Двадцатилетний юноша в феодальной Пруссии хочет создать исследовательский труд о «силах растительного мира» (труд, в полной мере не выполненный и по сию пору!), и меньше всего его при этом интересует лекарственное значение растений — единственное, чем сколько-нибудь занималась официальная наука его времени!
Той весной 1789 года Гумбольдт опять покинул Берлин, на этот раз для Геттингена. Вильгельм уже там.
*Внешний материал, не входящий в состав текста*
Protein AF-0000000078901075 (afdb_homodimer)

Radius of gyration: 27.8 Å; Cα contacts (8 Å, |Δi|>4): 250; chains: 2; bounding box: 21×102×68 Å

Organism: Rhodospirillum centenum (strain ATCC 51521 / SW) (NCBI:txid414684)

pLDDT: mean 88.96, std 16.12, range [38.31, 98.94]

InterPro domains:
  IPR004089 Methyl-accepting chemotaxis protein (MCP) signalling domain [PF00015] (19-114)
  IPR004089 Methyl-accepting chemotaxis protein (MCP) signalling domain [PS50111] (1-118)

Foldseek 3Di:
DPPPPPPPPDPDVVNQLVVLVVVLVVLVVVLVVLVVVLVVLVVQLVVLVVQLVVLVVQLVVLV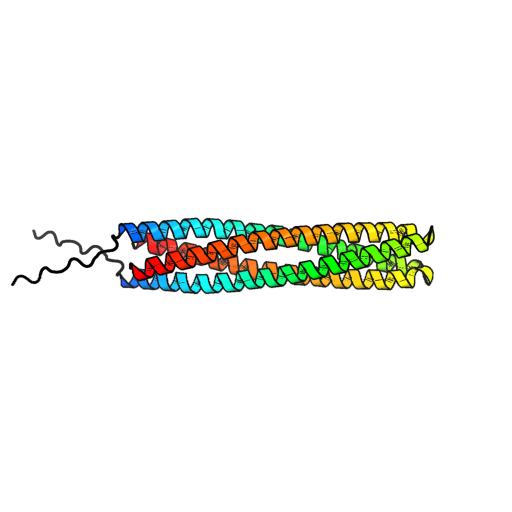VVPPVSPVSNVVSVVSNVVSVVSNVVSVVSNVVSVVVNVVSVVVNVVSVVVNVVD/DPPPPPPPPPPDVVNQLVVLVVVLVVLVVVLVVLVVVLVVLVVQLVVLVVQLVVLVVQLVVLVVVPPVSPVSNVVSVVSNVVSVVSNVVSVVSNVVSVVVNVVSVVVNVVSVVVNVVD

Nearest PDB structures (foldseek):
  3zx6-assembly1_A  TM=9.475E-01  e=1.022E-05  Archaeoglobus fulgidus DSM 4304
  3ja6-assembly1_I  TM=9.524E-01  e=1.612E-05  Escherichia coli
  3g67-assembly1_A  TM=9.676E-01  e=3.194E-05  Thermotoga maritima
  1qu7-assembly1_B  TM=9.597E-01  e=3.381E-05  Escherichia coli
  1qu7-assembly1_A  TM=9.562E-01  e=4.758E-05  Escherichia coli

Structure (mmCIF, N/CA/C/O backbone):
data_AF-0000000078901075-model_v1
#
loop_
_entity.id
_entity.type
_entity.pdbx_description
1 polymer 'Methyl-accepting chemotaxis protein, putative'
#
loop_
_atom_site.group_PDB
_atom_site.id
_atom_site.type_symbol
_atom_site.label_atom_id
_atom_site.label_alt_id
_atom_site.label_comp_id
_atom_site.label_asym_id
_atom_site.label_entity_id
_atom_site.label_seq_id
_atom_site.pdbx_PDB_ins_code
_atom_site.Cartn_x
_atom_site.Cartn_y
_atom_site.Cartn_z
_atom_site.occupancy
_atom_site.B_iso_or_equiv
_atom_site.auth_seq_id
_atom_site.auth_comp_id
_atom_site.auth_asym_id
_atom_site.auth_atom_id
_atom_site.pdbx_PDB_model_num
ATOM 1 N N . MET A 1 1 ? -11.828 50.75 43.094 1 38.66 1 MET A N 1
ATOM 2 C CA . MET A 1 1 ? -11.641 49.312 43.062 1 38.66 1 MET A CA 1
ATOM 3 C C . MET A 1 1 ? -11.133 48.875 41.688 1 38.66 1 MET A C 1
ATOM 5 O O . MET A 1 1 ? -11.828 49.031 40.688 1 38.66 1 MET A O 1
ATOM 9 N N . LYS A 1 2 ? -9.891 49.125 41.375 1 45.94 2 LYS A N 1
ATOM 10 C CA . LYS A 1 2 ? -9.133 49.125 40.125 1 45.94 2 LYS A CA 1
ATOM 11 C C . LYS A 1 2 ? -9.133 47.75 39.469 1 45.94 2 LYS A C 1
ATOM 13 O O . LYS A 1 2 ? -8.727 46.75 40.062 1 45.94 2 LYS A O 1
ATOM 18 N N . TYR A 1 3 ? -10.273 47.344 38.75 1 39.06 3 TYR A N 1
ATOM 19 C CA . TYR A 1 3 ? -10.461 46.125 37.938 1 39.06 3 TYR A CA 1
ATOM 20 C C . TYR A 1 3 ? -9.203 45.812 37.125 1 39.06 3 TYR A C 1
ATOM 22 O O . TYR A 1 3 ? -8.742 46.625 36.344 1 39.06 3 TYR A O 1
ATOM 30 N N . GLY A 1 4 ? -8.203 45.219 37.781 1 38.44 4 GLY A N 1
ATOM 31 C CA . GLY A 1 4 ? -7 44.719 37.156 1 38.44 4 GLY A CA 1
ATOM 32 C C . GLY A 1 4 ? -7.27 44.031 35.812 1 38.44 4 GLY A C 1
ATOM 33 O O . GLY A 1 4 ? -8.203 43.25 35.688 1 38.44 4 GLY A O 1
ATOM 34 N N . THR A 1 5 ? -7.246 44.812 34.688 1 40.34 5 THR A N 1
ATOM 35 C CA . THR A 1 5 ? -7.293 44.281 33.312 1 40.34 5 THR A CA 1
ATOM 36 C C . THR A 1 5 ? -6.562 42.969 33.219 1 40.34 5 THR A C 1
ATOM 38 O O . THR A 1 5 ? -5.379 42.875 33.562 1 40.34 5 THR A O 1
ATOM 41 N N . GLY A 1 6 ? -7.133 41.844 33.844 1 39.91 6 GLY A N 1
ATOM 42 C CA . GLY A 1 6 ? -6.691 40.469 33.688 1 39.91 6 GLY A CA 1
ATOM 43 C C . GLY A 1 6 ? -6.031 40.188 32.375 1 39.91 6 GLY A C 1
ATOM 44 O O . GLY A 1 6 ? -6.594 40.5 31.312 1 39.91 6 GLY A O 1
ATOM 45 N N . THR A 1 7 ? -4.734 40.438 32.312 1 40.53 7 THR A N 1
ATOM 46 C CA . THR A 1 7 ? -3.871 40.094 31.203 1 40.53 7 THR A CA 1
ATOM 47 C C . THR A 1 7 ? -4.297 38.75 30.594 1 40.53 7 THR A C 1
ATOM 49 O O . THR A 1 7 ? -4.453 37.75 31.328 1 40.53 7 THR A O 1
ATOM 52 N N . PRO A 1 8 ? -5.207 38.656 29.531 1 43.22 8 PRO A N 1
ATOM 53 C CA . PRO A 1 8 ? -5.523 37.375 28.906 1 43.22 8 PRO A CA 1
ATOM 54 C C . PRO A 1 8 ? -4.383 36.375 29 1 43.22 8 PRO A C 1
ATOM 56 O O . PRO A 1 8 ? -3.211 36.75 29 1 43.22 8 PRO A O 1
ATOM 59 N N . THR A 1 9 ? -4.383 35.438 29.906 1 45.78 9 THR A N 1
ATOM 60 C CA . THR A 1 9 ? -3.523 34.281 30.094 1 45.78 9 THR A CA 1
ATOM 61 C C . THR A 1 9 ? -2.926 33.812 28.766 1 45.78 9 THR A C 1
ATOM 63 O O . THR A 1 9 ? -3.611 33.219 27.938 1 45.78 9 THR A O 1
ATOM 66 N N . GLY A 1 10 ? -2.277 34.625 27.875 1 45.56 10 GLY A N 1
ATOM 67 C CA . GLY A 1 10 ? -1.646 34.688 26.562 1 45.56 10 GLY A CA 1
ATOM 68 C C . GLY A 1 10 ? -0.771 33.5 26.25 1 45.56 10 GLY A C 1
ATOM 69 O O . GLY A 1 10 ? 0.284 33.312 26.859 1 45.56 10 GLY A O 1
ATOM 70 N N . VAL A 1 11 ? -1.309 32.281 26.109 1 52.41 11 VAL A N 1
ATOM 71 C CA . VAL A 1 11 ? -0.426 31.391 25.344 1 52.41 11 VAL A CA 1
ATOM 72 C C . VAL A 1 11 ? 0.462 32.25 24.438 1 52.41 11 VAL A C 1
ATOM 74 O O . VAL A 1 11 ? -0.036 33.062 23.641 1 52.41 11 VAL A O 1
ATOM 77 N N . SER A 1 12 ? 1.686 32.5 24.953 1 65 12 SER A N 1
ATOM 78 C CA . SER A 1 12 ? 2.629 33.406 24.281 1 65 12 SER A CA 1
ATOM 79 C C . SER A 1 12 ? 2.801 33.031 22.812 1 65 12 SER A C 1
ATOM 81 O O . SER A 1 12 ? 2.58 31.875 22.422 1 65 12 SER A O 1
ATOM 83 N N . THR A 1 13 ? 2.668 34 21.938 1 71.44 13 THR A N 1
ATOM 84 C CA . THR A 1 13 ? 3.096 33.938 20.547 1 71.44 13 THR A CA 1
ATOM 85 C C . THR A 1 13 ? 4.215 32.906 20.359 1 71.44 13 THR A C 1
ATOM 87 O O . THR A 1 13 ? 4.289 32.25 19.328 1 71.44 13 THR A O 1
ATOM 90 N N . SER A 1 14 ? 4.836 32.594 21.562 1 78.62 14 SER A N 1
ATOM 91 C CA . SER A 1 14 ? 5.957 31.656 21.516 1 78.62 14 SER A CA 1
ATOM 92 C C . SER A 1 14 ? 5.477 30.203 21.5 1 78.62 14 SER A C 1
ATOM 94 O O . SER A 1 14 ? 6.031 29.359 20.797 1 78.62 14 SER A O 1
ATOM 96 N N . ASP A 1 15 ? 4.375 29.922 22.234 1 81.94 15 ASP A N 1
ATOM 97 C CA . ASP A 1 15 ? 3.844 28.562 22.281 1 81.94 15 ASP A CA 1
ATOM 98 C C . ASP A 1 15 ? 3.213 28.172 20.953 1 81.94 15 ASP A C 1
ATOM 100 O O . ASP A 1 15 ? 3.371 27.031 20.5 1 81.94 15 ASP A O 1
ATOM 104 N N . LEU A 1 16 ? 2.594 29.094 20.375 1 83.19 16 LEU A N 1
ATOM 105 C CA . LEU A 1 16 ? 1.971 28.844 19.078 1 83.19 16 LEU A CA 1
ATOM 106 C C . LEU A 1 16 ? 3.025 28.625 18 1 83.19 16 LEU A C 1
ATOM 108 O O . LEU A 1 16 ? 2.898 27.719 17.172 1 83.19 16 LEU A O 1
ATOM 112 N N . ALA A 1 17 ? 4.051 29.438 18.047 1 84.06 17 ALA A N 1
ATOM 113 C CA . ALA A 1 17 ? 5.148 29.281 17.094 1 84.06 17 ALA A CA 1
ATOM 114 C C . ALA A 1 17 ? 5.816 27.922 17.219 1 84.06 17 ALA A C 1
ATOM 116 O O . ALA A 1 17 ? 6.137 27.281 16.219 1 84.06 17 ALA A O 1
ATOM 117 N N . SER A 1 18 ? 5.953 2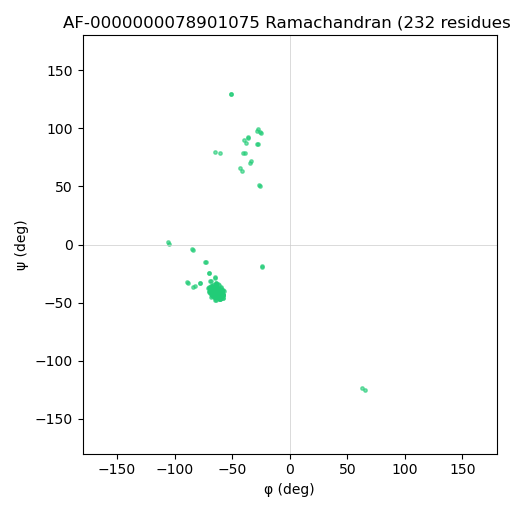7.438 18.422 1 88 18 SER A N 1
ATOM 118 C CA . SER A 1 18 ? 6.562 26.141 18.688 1 88 18 SER A CA 1
ATOM 119 C C . SER A 1 18 ? 5.672 25 18.188 1 88 18 SER A C 1
ATOM 121 O O . SER A 1 18 ? 6.164 24.031 17.609 1 88 18 SER A O 1
ATOM 123 N N . ALA A 1 19 ? 4.387 25.141 18.375 1 86.62 19 ALA A N 1
ATOM 124 C CA . ALA A 1 19 ? 3.445 24.125 17.906 1 86.62 19 ALA A CA 1
ATOM 125 C C . ALA A 1 19 ? 3.447 24.031 16.391 1 86.62 19 ALA A C 1
ATOM 127 O O . ALA A 1 19 ? 3.453 22.922 15.828 1 86.62 19 ALA A O 1
ATOM 128 N N . LEU A 1 20 ? 3.502 25.156 15.797 1 89.81 20 LEU A N 1
ATOM 129 C CA . LEU A 1 20 ? 3.486 25.188 14.344 1 89.81 20 LEU A CA 1
ATOM 130 C C . LEU A 1 20 ? 4.773 24.594 13.773 1 89.81 20 LEU A C 1
ATOM 132 O O . LEU A 1 20 ? 4.75 23.906 12.75 1 89.81 20 LEU A O 1
ATOM 136 N N . GLN A 1 21 ? 5.852 24.828 14.438 1 91.19 21 GLN A N 1
ATOM 137 C CA . GLN A 1 21 ? 7.125 24.25 14.008 1 91.19 21 GLN A CA 1
ATOM 138 C C . GLN A 1 21 ? 7.125 22.734 14.164 1 91.19 21 GLN A C 1
ATOM 140 O O . GLN A 1 21 ? 7.672 22.016 13.328 1 91.19 21 GLN A O 1
ATOM 145 N N . GLU A 1 22 ? 6.539 22.281 15.18 1 93.5 22 GLU A N 1
ATOM 146 C CA . GLU A 1 22 ? 6.434 20.828 15.391 1 93.5 22 GLU A CA 1
ATOM 147 C C . GLU A 1 22 ? 5.551 20.188 14.32 1 93.5 22 GLU A C 1
ATOM 149 O O . GLU A 1 22 ? 5.863 19.109 13.82 1 93.5 22 GLU A O 1
ATOM 154 N N . ILE A 1 23 ? 4.492 20.875 14.016 1 93.38 23 ILE A N 1
ATOM 155 C CA . ILE A 1 23 ? 3.609 20.391 12.961 1 93.38 23 ILE A CA 1
ATOM 156 C C . ILE A 1 23 ? 4.383 20.281 11.648 1 93.38 23 ILE A C 1
ATOM 158 O O . ILE A 1 23 ? 4.289 19.266 10.945 1 93.38 23 ILE A O 1
ATOM 162 N N . SER A 1 24 ? 5.129 21.281 11.359 1 94.12 24 SER A N 1
ATOM 163 C CA . SER A 1 24 ? 5.914 21.297 10.133 1 94.12 24 SER A CA 1
ATOM 164 C C . SER A 1 24 ? 6.887 20.125 10.078 1 94.12 24 SER A C 1
ATOM 166 O O . SER A 1 24 ? 7.031 19.469 9.047 1 94.12 24 SER A O 1
ATOM 168 N N . ARG A 1 25 ? 7.52 19.781 11.156 1 94.25 25 ARG A N 1
ATOM 169 C CA . ARG A 1 25 ? 8.461 18.672 11.227 1 94.25 25 ARG A CA 1
ATOM 170 C C . ARG A 1 25 ? 7.75 17.344 11.039 1 94.25 25 ARG A C 1
ATOM 172 O O . ARG A 1 25 ? 8.242 16.469 10.32 1 94.25 25 ARG A O 1
ATOM 179 N N . GLU A 1 26 ? 6.645 17.219 11.68 1 93.94 26 GLU A N 1
ATOM 180 C CA . GLU A 1 26 ? 5.883 15.977 11.57 1 93.94 26 GLU A CA 1
ATOM 181 C C . GLU A 1 26 ? 5.398 15.75 10.141 1 93.94 26 GLU A C 1
ATOM 183 O O . GLU A 1 26 ? 5.312 14.602 9.688 1 93.94 26 GLU A O 1
ATOM 188 N N . LEU A 1 27 ? 5.105 16.781 9.445 1 94.75 27 LEU A N 1
ATOM 189 C CA . LEU A 1 27 ? 4.648 16.672 8.062 1 94.75 27 LEU A CA 1
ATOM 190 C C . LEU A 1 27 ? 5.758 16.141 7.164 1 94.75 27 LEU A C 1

Пути братьев пока не расходятся.
Он ехал не спеша. Общительный, «весь в отца», Гумбольдт легко сближался с самыми разными людьми. Просто и быстро Переходил на «ты», охотно писал потом бесчисленные длинные остроумные письма. Друзей он насчитывал десятками чуть не во всех городах Германии (как позднее — во всех странах мира).
И путешествие в Геттинген, несмотря на дрянные дороги, шло отлично.
Со своим обычным юмором он описывает дорожные приключения.
В Гельмштедте посетил некоего профессора Байрейса. Его дом был завален самым невероятным и самым причудливым хламом, привезенным изо всех экзотических стран мира. Профессор путался в полах своего халата среди ящиков, глиняной посуды, пестрых чучел и черепов, расставленных на креслах, на столах, на полках и прямо на полу, и признавался, что до сих пор не лишен приятного удовольствия делать неожиданные открытия у себя дома.
Он взял книгу, в которой были нарисованы самураи с огромными мечами, и стал читать Гумбольдту с листа.
Затем он сказал:
— Молодой человек, мне удалось установить некое скрытое сходство между языком коптов, речью, звучащей у священного Ганга, и диалектами ротанговых зарослей Явы. Я думал об этом шесть недель, почти не прикасаясь к еде и к питью. Знающему науку йогов нетрудно отрешаться от телесных влечений.
И он достал зерно, похожее на кофейное, и в пять минут вырастил из него небольшое изящное деревцо.
Крики попугаев сопровождали Гумбольдта, когда он покидал жилище Байрейса.
Наконец он прибыл в Геттинген.
Здесь учил Блюменбах. Его студенты должны были знать наизусть невообразимую груду анатомических препаратов, целую мясную лавку, воздвигнутую их учителем на подступах к диплому врача.
В промежутках между рассечениями трупов Блюменбах написал книгу «О созидающей силе». В ней доказывалось, что сущность жизни — непостижимое и неуловимое «стремление к форме», бесследно исчезающее, когда грубые руки анатома кладут труп животного на секционный стол.